Overall in vivo and in vitro studies show that cancer cells lack feedback control of de novo cholesterol synthesis.
Regardless of the reasons, de novo cholesterol synthesis appears to be a prerequisite for tumor cell growth. HMGCoA reductase activity is about ten times greater in cancer cells as compared to normal cells. Abnormalities in biosynthetic regulation of lipids, especially cholesterol, are early events in tumorgenesis and are the basis for many phenotypic variations such as membrane fluidity, ion permeability, substrate transport and the activities and affinities of membrane bound enzymes and receptors.
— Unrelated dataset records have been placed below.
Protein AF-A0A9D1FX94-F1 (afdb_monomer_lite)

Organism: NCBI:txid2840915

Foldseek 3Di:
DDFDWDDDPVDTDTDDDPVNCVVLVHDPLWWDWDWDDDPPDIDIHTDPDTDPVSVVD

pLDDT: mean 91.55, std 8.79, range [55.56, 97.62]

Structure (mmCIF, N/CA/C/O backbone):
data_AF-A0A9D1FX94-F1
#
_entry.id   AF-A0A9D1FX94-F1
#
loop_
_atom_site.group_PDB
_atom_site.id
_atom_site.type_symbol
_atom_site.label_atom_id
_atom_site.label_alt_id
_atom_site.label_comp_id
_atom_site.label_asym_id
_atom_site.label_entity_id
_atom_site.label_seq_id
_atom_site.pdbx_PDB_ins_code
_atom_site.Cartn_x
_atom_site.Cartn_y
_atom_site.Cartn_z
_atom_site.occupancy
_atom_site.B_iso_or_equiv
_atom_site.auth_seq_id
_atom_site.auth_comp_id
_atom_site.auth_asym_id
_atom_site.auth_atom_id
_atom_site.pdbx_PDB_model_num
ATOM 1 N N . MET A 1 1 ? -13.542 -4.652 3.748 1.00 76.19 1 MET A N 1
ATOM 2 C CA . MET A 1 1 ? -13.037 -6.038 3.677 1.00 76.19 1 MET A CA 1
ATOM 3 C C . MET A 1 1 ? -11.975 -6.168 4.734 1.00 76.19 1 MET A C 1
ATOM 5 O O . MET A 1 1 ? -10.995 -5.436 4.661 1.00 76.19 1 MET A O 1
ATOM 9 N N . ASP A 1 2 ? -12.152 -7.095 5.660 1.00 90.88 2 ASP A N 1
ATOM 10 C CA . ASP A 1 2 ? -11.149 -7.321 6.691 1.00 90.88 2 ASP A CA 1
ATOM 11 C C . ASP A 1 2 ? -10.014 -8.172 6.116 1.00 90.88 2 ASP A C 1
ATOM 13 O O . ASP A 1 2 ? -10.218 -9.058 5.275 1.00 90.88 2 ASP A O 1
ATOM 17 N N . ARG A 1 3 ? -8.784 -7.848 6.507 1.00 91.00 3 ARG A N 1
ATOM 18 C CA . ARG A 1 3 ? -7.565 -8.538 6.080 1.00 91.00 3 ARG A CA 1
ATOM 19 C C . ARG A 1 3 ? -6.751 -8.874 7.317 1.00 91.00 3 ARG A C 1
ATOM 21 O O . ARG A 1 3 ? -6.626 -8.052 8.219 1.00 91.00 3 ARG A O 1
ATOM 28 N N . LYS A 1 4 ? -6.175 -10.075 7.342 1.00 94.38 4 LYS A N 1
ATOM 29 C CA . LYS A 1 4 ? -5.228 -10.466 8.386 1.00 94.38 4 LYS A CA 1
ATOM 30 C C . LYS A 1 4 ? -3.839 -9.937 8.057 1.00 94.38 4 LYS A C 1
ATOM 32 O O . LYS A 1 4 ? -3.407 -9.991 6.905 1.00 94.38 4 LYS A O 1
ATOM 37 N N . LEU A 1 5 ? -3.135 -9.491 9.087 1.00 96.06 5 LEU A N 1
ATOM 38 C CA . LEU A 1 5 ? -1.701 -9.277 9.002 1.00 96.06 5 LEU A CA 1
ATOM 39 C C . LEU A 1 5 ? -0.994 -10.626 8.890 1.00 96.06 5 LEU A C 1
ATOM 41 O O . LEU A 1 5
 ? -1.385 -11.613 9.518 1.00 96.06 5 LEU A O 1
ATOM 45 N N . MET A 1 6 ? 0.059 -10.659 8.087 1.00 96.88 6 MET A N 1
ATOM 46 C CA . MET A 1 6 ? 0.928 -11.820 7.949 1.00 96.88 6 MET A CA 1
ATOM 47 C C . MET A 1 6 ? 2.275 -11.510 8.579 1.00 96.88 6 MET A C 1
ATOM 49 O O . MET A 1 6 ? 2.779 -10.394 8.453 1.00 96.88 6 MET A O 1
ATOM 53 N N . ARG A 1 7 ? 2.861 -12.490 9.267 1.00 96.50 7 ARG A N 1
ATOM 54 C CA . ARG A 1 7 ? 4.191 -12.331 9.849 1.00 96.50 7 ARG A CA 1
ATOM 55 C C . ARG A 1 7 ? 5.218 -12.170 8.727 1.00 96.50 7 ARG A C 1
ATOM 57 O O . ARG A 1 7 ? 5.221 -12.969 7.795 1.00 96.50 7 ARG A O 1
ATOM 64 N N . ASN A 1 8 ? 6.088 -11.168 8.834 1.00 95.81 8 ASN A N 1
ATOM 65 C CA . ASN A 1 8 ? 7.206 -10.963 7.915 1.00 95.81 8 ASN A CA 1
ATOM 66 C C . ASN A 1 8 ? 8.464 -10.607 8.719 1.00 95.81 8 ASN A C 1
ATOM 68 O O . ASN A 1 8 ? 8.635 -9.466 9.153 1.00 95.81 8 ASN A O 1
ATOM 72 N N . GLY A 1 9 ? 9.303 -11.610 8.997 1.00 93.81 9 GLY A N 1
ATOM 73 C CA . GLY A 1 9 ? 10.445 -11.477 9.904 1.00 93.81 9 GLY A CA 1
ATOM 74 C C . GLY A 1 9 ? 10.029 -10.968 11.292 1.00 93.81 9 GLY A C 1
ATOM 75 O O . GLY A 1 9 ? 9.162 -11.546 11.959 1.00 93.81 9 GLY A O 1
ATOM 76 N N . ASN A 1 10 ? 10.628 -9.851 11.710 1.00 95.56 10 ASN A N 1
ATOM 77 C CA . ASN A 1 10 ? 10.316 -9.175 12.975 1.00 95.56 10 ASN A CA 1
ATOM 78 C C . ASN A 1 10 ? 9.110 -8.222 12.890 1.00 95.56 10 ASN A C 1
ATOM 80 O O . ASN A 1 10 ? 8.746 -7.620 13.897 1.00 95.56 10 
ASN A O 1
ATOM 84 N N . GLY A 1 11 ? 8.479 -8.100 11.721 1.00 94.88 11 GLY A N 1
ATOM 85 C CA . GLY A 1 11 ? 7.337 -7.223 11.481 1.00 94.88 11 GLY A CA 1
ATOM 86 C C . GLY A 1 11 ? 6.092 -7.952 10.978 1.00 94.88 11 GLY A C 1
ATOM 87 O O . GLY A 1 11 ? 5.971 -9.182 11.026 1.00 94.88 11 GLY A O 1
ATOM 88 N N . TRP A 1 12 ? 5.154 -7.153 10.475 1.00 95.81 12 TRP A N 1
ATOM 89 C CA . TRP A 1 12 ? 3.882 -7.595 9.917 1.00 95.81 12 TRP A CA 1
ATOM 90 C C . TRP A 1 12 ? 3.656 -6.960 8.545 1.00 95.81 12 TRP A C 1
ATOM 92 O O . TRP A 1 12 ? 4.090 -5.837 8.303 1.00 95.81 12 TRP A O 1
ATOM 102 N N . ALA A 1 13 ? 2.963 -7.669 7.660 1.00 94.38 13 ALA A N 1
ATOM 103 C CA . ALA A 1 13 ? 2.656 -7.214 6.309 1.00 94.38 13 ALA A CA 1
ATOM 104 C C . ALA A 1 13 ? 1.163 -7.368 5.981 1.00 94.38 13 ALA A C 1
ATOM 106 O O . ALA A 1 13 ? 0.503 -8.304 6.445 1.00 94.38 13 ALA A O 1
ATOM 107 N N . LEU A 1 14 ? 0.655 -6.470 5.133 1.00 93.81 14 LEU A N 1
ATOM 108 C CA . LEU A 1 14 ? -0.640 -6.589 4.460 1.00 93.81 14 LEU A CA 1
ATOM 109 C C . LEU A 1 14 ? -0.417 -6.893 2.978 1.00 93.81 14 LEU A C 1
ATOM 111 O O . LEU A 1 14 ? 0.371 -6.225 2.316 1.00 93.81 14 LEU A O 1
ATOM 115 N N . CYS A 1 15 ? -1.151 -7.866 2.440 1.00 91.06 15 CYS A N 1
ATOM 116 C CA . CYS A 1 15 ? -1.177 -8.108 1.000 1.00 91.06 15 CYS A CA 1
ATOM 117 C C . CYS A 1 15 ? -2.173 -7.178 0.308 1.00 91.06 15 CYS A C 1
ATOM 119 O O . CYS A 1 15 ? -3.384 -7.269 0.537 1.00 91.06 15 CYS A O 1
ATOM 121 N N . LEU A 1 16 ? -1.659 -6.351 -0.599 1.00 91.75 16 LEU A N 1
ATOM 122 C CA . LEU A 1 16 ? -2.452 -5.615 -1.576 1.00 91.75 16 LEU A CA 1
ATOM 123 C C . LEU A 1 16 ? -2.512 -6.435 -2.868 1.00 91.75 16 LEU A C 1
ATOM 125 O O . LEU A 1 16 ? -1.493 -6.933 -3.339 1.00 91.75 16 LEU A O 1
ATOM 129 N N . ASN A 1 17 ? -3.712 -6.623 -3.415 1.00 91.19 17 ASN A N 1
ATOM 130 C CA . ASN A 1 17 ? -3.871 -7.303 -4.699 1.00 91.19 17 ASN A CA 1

Metastasis occurs when a tumor invades surrounding tissue and/or spreads throughout the body to begin new tumors at distant sites. Elevated cholesterol levels are associated with a number of invasive tumors. Survival rate is high for those with localized malignancy and very low for individuals when metastasis has occurred. Tumor cells are often surrounded by microvesicles. Van Blitterswijk et al. Bio Chem. Bio Phys. Acta. 467:309 (1974) propose that budding and shedding of these cell surface microvesicle projections occurs at plasma membrane loci that are more rigid then normal and cholesterol enriched. Besides having a role in meeting the nutritional needs of the proliferating cell, or serving as a source of excess membrane for cell division it has been proposed that these vesicles form a target for post immune response thus overloading the immune system and diverting the response from destroying the tumor cell. The shedding of these tumor vesicles may very well have a primary role in metastasis.
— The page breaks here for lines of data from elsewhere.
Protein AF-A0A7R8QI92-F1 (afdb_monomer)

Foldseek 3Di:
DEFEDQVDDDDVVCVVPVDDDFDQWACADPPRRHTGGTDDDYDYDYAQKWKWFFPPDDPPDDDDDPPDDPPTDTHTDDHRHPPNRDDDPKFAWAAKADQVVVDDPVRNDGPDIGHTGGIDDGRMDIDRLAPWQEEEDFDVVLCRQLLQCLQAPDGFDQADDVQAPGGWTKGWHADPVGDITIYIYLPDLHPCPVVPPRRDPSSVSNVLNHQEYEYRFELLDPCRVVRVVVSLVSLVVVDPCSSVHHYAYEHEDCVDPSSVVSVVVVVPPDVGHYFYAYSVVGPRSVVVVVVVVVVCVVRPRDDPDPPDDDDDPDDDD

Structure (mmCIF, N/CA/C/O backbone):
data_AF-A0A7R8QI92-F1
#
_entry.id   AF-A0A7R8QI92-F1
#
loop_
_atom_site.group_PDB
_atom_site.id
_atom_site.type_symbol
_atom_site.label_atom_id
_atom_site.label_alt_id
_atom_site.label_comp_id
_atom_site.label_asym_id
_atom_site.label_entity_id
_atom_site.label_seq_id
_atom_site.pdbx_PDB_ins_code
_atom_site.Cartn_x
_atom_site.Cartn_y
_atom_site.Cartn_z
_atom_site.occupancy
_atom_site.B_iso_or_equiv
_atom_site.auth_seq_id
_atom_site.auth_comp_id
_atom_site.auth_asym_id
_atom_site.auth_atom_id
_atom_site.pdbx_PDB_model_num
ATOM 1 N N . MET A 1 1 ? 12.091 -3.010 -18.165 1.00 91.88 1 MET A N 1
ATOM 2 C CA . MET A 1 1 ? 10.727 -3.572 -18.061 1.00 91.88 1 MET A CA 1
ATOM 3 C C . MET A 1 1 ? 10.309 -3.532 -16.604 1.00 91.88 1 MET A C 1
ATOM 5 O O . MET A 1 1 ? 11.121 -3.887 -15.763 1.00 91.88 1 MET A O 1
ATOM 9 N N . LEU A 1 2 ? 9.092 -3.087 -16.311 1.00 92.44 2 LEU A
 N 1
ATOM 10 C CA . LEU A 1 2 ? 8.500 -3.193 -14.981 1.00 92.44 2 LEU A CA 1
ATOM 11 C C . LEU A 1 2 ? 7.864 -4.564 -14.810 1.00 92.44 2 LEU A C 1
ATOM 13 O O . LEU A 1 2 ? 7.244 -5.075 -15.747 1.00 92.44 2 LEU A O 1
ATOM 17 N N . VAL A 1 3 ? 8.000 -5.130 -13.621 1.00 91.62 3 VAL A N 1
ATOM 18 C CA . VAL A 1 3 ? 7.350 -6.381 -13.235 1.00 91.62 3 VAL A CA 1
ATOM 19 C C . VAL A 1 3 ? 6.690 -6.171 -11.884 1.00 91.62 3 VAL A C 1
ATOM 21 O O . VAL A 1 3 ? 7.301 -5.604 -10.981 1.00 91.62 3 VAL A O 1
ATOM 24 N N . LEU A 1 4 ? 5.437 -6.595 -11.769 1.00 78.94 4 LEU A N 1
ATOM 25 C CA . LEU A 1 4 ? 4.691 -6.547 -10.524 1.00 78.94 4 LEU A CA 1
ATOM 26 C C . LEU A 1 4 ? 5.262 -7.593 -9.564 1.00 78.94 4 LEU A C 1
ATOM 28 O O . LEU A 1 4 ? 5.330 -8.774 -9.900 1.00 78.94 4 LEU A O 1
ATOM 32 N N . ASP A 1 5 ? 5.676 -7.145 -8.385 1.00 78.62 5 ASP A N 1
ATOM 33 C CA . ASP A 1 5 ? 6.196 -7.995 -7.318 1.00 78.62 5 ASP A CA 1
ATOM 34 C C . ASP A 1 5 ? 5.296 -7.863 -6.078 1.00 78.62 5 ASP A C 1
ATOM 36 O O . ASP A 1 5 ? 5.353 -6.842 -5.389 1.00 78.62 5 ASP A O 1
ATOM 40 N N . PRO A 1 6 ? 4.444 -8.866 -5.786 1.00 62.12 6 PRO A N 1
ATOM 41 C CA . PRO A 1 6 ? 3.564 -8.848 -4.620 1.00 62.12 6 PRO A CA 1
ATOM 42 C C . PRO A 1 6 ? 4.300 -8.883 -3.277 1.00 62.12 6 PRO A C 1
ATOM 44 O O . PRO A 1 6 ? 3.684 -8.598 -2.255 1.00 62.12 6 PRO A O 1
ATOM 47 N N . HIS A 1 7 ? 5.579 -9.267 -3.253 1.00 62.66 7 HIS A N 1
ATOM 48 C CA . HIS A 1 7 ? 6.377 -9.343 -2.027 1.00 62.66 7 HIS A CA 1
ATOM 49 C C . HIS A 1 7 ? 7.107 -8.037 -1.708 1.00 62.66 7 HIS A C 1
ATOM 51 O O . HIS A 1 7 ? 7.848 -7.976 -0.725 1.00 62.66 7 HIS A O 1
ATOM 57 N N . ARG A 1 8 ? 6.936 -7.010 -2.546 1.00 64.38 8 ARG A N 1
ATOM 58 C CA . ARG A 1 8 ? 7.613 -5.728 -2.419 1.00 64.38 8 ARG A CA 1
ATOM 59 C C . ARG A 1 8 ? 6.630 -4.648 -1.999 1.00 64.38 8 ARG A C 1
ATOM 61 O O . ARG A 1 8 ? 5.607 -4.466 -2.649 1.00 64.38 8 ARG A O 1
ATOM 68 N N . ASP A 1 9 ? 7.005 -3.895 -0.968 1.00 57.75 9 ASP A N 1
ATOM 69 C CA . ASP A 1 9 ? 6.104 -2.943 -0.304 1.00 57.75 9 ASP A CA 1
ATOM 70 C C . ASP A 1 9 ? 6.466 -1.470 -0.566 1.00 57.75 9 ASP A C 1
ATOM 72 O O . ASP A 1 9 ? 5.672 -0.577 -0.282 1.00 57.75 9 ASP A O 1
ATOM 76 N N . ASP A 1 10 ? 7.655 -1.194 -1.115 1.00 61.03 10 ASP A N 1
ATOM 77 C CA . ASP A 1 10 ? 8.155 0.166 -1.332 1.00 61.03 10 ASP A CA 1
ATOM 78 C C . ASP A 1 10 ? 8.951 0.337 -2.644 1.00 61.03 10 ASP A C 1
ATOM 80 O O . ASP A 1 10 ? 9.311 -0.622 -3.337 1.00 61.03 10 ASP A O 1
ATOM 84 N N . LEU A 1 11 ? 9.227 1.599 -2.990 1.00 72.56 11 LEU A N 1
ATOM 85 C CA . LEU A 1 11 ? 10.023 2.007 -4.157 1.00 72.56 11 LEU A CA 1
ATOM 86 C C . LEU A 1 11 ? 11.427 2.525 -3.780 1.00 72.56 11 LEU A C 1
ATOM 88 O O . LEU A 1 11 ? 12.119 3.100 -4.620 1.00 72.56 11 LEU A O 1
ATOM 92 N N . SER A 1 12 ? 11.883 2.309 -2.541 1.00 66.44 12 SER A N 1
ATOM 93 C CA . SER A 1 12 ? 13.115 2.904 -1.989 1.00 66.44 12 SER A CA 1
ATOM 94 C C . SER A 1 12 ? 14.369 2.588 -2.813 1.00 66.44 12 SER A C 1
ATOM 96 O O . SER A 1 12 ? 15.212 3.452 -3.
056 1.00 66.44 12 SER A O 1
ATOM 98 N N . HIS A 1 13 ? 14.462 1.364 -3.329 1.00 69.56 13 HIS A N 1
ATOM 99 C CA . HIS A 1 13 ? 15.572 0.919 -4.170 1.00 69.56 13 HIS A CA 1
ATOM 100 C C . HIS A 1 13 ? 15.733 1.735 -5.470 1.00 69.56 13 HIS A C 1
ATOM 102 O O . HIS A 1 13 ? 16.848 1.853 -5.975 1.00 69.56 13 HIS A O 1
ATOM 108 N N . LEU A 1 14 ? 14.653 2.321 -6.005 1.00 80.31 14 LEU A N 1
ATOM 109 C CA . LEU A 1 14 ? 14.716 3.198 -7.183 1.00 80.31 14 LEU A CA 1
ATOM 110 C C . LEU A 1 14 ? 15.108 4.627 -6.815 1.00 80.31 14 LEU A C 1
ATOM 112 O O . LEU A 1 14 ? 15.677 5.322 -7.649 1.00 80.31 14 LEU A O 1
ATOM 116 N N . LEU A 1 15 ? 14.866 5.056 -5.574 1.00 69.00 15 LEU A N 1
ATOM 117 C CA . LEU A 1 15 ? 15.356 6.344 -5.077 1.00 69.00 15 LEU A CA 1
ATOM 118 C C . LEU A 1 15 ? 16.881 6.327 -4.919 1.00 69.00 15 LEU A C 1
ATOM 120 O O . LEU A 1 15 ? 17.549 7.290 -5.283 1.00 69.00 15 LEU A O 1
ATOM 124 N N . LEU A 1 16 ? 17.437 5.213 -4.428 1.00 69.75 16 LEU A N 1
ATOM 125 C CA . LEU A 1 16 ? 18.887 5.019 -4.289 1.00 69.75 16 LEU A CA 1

Japanese epidemeological studies (R.K. Cameron, et al., Grann., 69:679 (1981) have reported that people who drink milk had the lowest incidence of stomach cancer, the major form of cancer in Japan. Other studies have shown a similar response for colon cancer in the American population. Inhibition of tumor cell proliferation in animal models has been reported by the use of fermented dairy products. This response has been attributed to a product of the fermentating microorganisms. (G.W. Reddy, et al., J. Nat'l. Cancer Inst., 50:815 (1973); E.P.C. Esser, et al., Milchwissenschaft, 838:257 (1983); A.D. Ayebo, et. al., J. Dairy Sci., 64:2318 (1981); L.A. Schackelford, et al., Nutrition and Cancer, 5:159 (1983); K.M. Shahani, et al., J. Food Prot., 46:385 (1983)).
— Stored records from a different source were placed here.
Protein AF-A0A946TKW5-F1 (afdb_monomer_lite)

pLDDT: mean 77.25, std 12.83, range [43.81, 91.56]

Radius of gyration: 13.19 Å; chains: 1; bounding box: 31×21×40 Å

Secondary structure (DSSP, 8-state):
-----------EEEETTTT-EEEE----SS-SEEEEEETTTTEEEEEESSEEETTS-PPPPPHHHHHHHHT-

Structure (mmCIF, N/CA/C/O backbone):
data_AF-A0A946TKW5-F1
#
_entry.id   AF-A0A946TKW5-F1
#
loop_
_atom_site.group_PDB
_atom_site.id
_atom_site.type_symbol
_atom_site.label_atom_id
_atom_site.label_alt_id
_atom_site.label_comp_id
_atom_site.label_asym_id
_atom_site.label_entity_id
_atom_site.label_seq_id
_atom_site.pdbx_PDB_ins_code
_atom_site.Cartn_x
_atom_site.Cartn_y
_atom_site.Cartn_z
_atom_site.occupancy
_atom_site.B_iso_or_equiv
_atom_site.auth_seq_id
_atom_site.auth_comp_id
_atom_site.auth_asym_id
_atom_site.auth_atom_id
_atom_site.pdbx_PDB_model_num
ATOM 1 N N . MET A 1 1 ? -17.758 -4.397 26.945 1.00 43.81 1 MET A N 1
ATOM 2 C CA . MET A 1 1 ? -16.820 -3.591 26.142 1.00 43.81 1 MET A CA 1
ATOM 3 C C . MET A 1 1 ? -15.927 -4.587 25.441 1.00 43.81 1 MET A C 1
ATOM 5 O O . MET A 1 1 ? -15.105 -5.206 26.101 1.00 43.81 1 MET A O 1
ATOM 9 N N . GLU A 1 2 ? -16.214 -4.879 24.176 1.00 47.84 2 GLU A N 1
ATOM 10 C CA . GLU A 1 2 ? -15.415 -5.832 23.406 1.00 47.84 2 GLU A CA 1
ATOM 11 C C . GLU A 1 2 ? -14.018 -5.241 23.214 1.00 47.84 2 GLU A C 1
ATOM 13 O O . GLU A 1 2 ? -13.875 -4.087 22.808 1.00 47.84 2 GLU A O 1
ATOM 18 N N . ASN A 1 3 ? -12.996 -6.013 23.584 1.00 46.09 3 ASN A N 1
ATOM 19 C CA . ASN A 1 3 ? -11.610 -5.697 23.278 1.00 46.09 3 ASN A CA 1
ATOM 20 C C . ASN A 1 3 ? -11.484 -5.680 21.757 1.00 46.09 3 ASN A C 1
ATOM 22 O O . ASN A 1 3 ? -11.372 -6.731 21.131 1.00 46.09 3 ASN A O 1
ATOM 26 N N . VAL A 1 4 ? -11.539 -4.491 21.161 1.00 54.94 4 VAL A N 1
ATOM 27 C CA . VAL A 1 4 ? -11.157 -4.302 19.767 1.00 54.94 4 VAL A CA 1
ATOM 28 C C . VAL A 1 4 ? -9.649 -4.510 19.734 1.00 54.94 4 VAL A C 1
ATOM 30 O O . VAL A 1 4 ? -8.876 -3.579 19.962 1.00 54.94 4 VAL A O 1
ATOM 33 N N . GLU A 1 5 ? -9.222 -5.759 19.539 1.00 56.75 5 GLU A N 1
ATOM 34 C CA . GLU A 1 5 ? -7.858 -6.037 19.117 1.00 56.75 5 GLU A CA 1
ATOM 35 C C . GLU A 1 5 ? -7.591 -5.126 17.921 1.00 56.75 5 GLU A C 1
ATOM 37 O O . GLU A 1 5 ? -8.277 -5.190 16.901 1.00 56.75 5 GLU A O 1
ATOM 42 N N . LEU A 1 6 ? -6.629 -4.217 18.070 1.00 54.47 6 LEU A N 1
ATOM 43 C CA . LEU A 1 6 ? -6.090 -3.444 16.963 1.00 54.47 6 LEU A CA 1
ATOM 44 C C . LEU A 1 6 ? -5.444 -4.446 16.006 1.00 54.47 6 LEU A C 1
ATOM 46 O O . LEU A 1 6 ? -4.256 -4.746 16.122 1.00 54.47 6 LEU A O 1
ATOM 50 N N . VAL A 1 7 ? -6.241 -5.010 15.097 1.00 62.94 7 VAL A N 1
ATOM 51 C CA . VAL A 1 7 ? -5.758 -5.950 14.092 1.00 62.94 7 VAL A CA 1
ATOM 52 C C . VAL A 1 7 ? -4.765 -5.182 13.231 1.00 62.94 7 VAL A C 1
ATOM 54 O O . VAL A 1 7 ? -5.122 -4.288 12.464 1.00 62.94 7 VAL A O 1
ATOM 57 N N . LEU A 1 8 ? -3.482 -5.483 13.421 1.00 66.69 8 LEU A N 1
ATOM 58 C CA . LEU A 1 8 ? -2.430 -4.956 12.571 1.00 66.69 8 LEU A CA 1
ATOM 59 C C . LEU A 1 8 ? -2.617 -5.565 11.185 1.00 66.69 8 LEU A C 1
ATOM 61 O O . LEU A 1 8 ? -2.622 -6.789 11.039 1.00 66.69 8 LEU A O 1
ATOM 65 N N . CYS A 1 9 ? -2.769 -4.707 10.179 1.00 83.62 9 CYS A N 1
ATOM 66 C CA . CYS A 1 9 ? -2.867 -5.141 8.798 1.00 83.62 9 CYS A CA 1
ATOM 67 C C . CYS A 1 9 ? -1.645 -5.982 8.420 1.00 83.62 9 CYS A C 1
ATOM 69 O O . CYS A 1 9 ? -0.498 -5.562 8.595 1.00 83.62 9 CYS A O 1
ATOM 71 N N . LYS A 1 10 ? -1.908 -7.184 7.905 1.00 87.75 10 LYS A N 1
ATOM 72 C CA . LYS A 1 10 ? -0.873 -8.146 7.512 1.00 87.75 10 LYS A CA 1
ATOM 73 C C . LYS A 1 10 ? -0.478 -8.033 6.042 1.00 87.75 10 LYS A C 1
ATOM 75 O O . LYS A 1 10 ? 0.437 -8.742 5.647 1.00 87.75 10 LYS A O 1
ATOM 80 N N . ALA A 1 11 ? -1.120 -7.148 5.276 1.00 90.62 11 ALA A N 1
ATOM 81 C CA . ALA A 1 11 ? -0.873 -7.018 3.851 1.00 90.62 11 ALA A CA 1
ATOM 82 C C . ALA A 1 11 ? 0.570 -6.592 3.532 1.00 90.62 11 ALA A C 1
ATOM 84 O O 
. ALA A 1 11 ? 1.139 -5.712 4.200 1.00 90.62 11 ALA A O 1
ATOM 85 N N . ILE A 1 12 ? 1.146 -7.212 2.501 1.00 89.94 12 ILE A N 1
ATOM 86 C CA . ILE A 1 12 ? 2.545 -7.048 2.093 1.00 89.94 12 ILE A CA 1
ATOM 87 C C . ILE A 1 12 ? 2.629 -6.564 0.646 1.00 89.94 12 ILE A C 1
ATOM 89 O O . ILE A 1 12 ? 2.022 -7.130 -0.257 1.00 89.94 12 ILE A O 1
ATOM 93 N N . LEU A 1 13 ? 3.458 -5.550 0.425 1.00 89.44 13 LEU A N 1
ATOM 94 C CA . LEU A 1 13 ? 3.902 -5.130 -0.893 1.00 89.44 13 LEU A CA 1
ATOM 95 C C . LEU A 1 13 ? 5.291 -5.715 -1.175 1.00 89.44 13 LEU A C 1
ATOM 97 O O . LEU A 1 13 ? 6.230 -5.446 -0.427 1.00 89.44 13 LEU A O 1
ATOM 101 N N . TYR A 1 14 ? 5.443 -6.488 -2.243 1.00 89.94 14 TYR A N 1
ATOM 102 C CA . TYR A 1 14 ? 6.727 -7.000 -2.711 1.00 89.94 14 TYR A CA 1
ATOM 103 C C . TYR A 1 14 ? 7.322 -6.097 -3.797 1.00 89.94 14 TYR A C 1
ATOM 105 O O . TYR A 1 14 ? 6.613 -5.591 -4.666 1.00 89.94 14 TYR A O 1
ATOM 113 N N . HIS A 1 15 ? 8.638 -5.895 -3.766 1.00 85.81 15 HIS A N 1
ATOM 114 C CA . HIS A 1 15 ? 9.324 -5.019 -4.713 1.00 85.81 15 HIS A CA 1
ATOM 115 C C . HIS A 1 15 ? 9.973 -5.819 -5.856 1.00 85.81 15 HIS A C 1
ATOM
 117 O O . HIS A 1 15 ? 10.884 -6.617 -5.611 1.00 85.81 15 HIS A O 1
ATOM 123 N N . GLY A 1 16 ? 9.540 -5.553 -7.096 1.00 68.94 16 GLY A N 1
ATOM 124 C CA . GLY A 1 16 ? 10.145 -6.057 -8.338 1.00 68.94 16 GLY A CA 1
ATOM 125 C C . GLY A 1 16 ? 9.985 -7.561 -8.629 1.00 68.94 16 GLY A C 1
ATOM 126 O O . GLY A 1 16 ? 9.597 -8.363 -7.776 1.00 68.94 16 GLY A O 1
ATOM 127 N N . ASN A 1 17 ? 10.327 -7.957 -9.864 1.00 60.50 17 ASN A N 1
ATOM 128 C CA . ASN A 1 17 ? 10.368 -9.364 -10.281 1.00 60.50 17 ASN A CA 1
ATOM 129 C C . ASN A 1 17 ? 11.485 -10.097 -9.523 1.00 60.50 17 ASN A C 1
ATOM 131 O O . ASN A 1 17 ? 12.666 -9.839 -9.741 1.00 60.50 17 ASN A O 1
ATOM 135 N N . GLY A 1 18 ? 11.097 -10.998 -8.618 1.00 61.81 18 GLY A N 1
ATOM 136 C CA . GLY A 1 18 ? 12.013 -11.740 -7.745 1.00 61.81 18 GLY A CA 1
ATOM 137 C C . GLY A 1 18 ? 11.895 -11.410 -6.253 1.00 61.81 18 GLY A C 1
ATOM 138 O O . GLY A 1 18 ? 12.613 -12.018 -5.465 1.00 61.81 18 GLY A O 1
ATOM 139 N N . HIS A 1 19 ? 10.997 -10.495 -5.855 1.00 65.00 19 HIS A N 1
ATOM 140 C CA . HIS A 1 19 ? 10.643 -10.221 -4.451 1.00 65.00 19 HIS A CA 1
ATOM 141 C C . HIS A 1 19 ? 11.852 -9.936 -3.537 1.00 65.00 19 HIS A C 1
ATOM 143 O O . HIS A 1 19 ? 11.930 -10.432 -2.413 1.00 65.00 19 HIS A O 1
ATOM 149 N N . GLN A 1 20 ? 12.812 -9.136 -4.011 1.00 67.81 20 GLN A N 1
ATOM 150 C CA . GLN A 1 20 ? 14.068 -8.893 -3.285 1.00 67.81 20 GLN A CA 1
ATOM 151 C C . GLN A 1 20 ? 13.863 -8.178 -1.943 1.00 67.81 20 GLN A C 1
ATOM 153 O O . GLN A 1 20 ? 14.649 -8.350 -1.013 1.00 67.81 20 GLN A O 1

Skim milk contains two cholesterogenic inhibitors. One of these is orotic acid (OA) which inhibits acetoacyl CoA thiolase, the second enzyme in the cholesterol biosynthetic pathway and a second inhibitor IMIC (Inhibitor of Mevalonate Incorporation into Cholesterol) which prevents squalene synthetase from catalyzing the formation of squalene along the cholesterol biosynthetic pathway, (A.A. Ahmed, et al., Atherosclerosis, 32:347 (1979); B.J. Dull, et al., Atherosclerosis, 49:231 (1983); C.M. Papa, Milchwissenschaft, 37:257 (1982) all of which are herein incorporated by reference). Surprisingly, it has been found that since IMIC exerts its action for supressing cholesterol genesis at a site other than the normal rate-limiting enzyme, its use in tumor systems was shown to circumvent the adaptive inhibition of feedback in neoplastic cells. By preventing the mandatory requirement of cholesterol synthesis in the neoplastic cell, the growth of the tumor is supressed. Since endogenous synthesis of cholesterol is universally required in neoplastic cells for their survival, IMIC can be employed as an antineoplastic agent against virtually any neoplastic disease and is therefore applicable in the treatment of all cancers including for example, leukemias, bronchogenic carcinoma of the lung, adenocarcinomas of the colon and rectum, astrocytomas, melanomas and mammary carcinomas.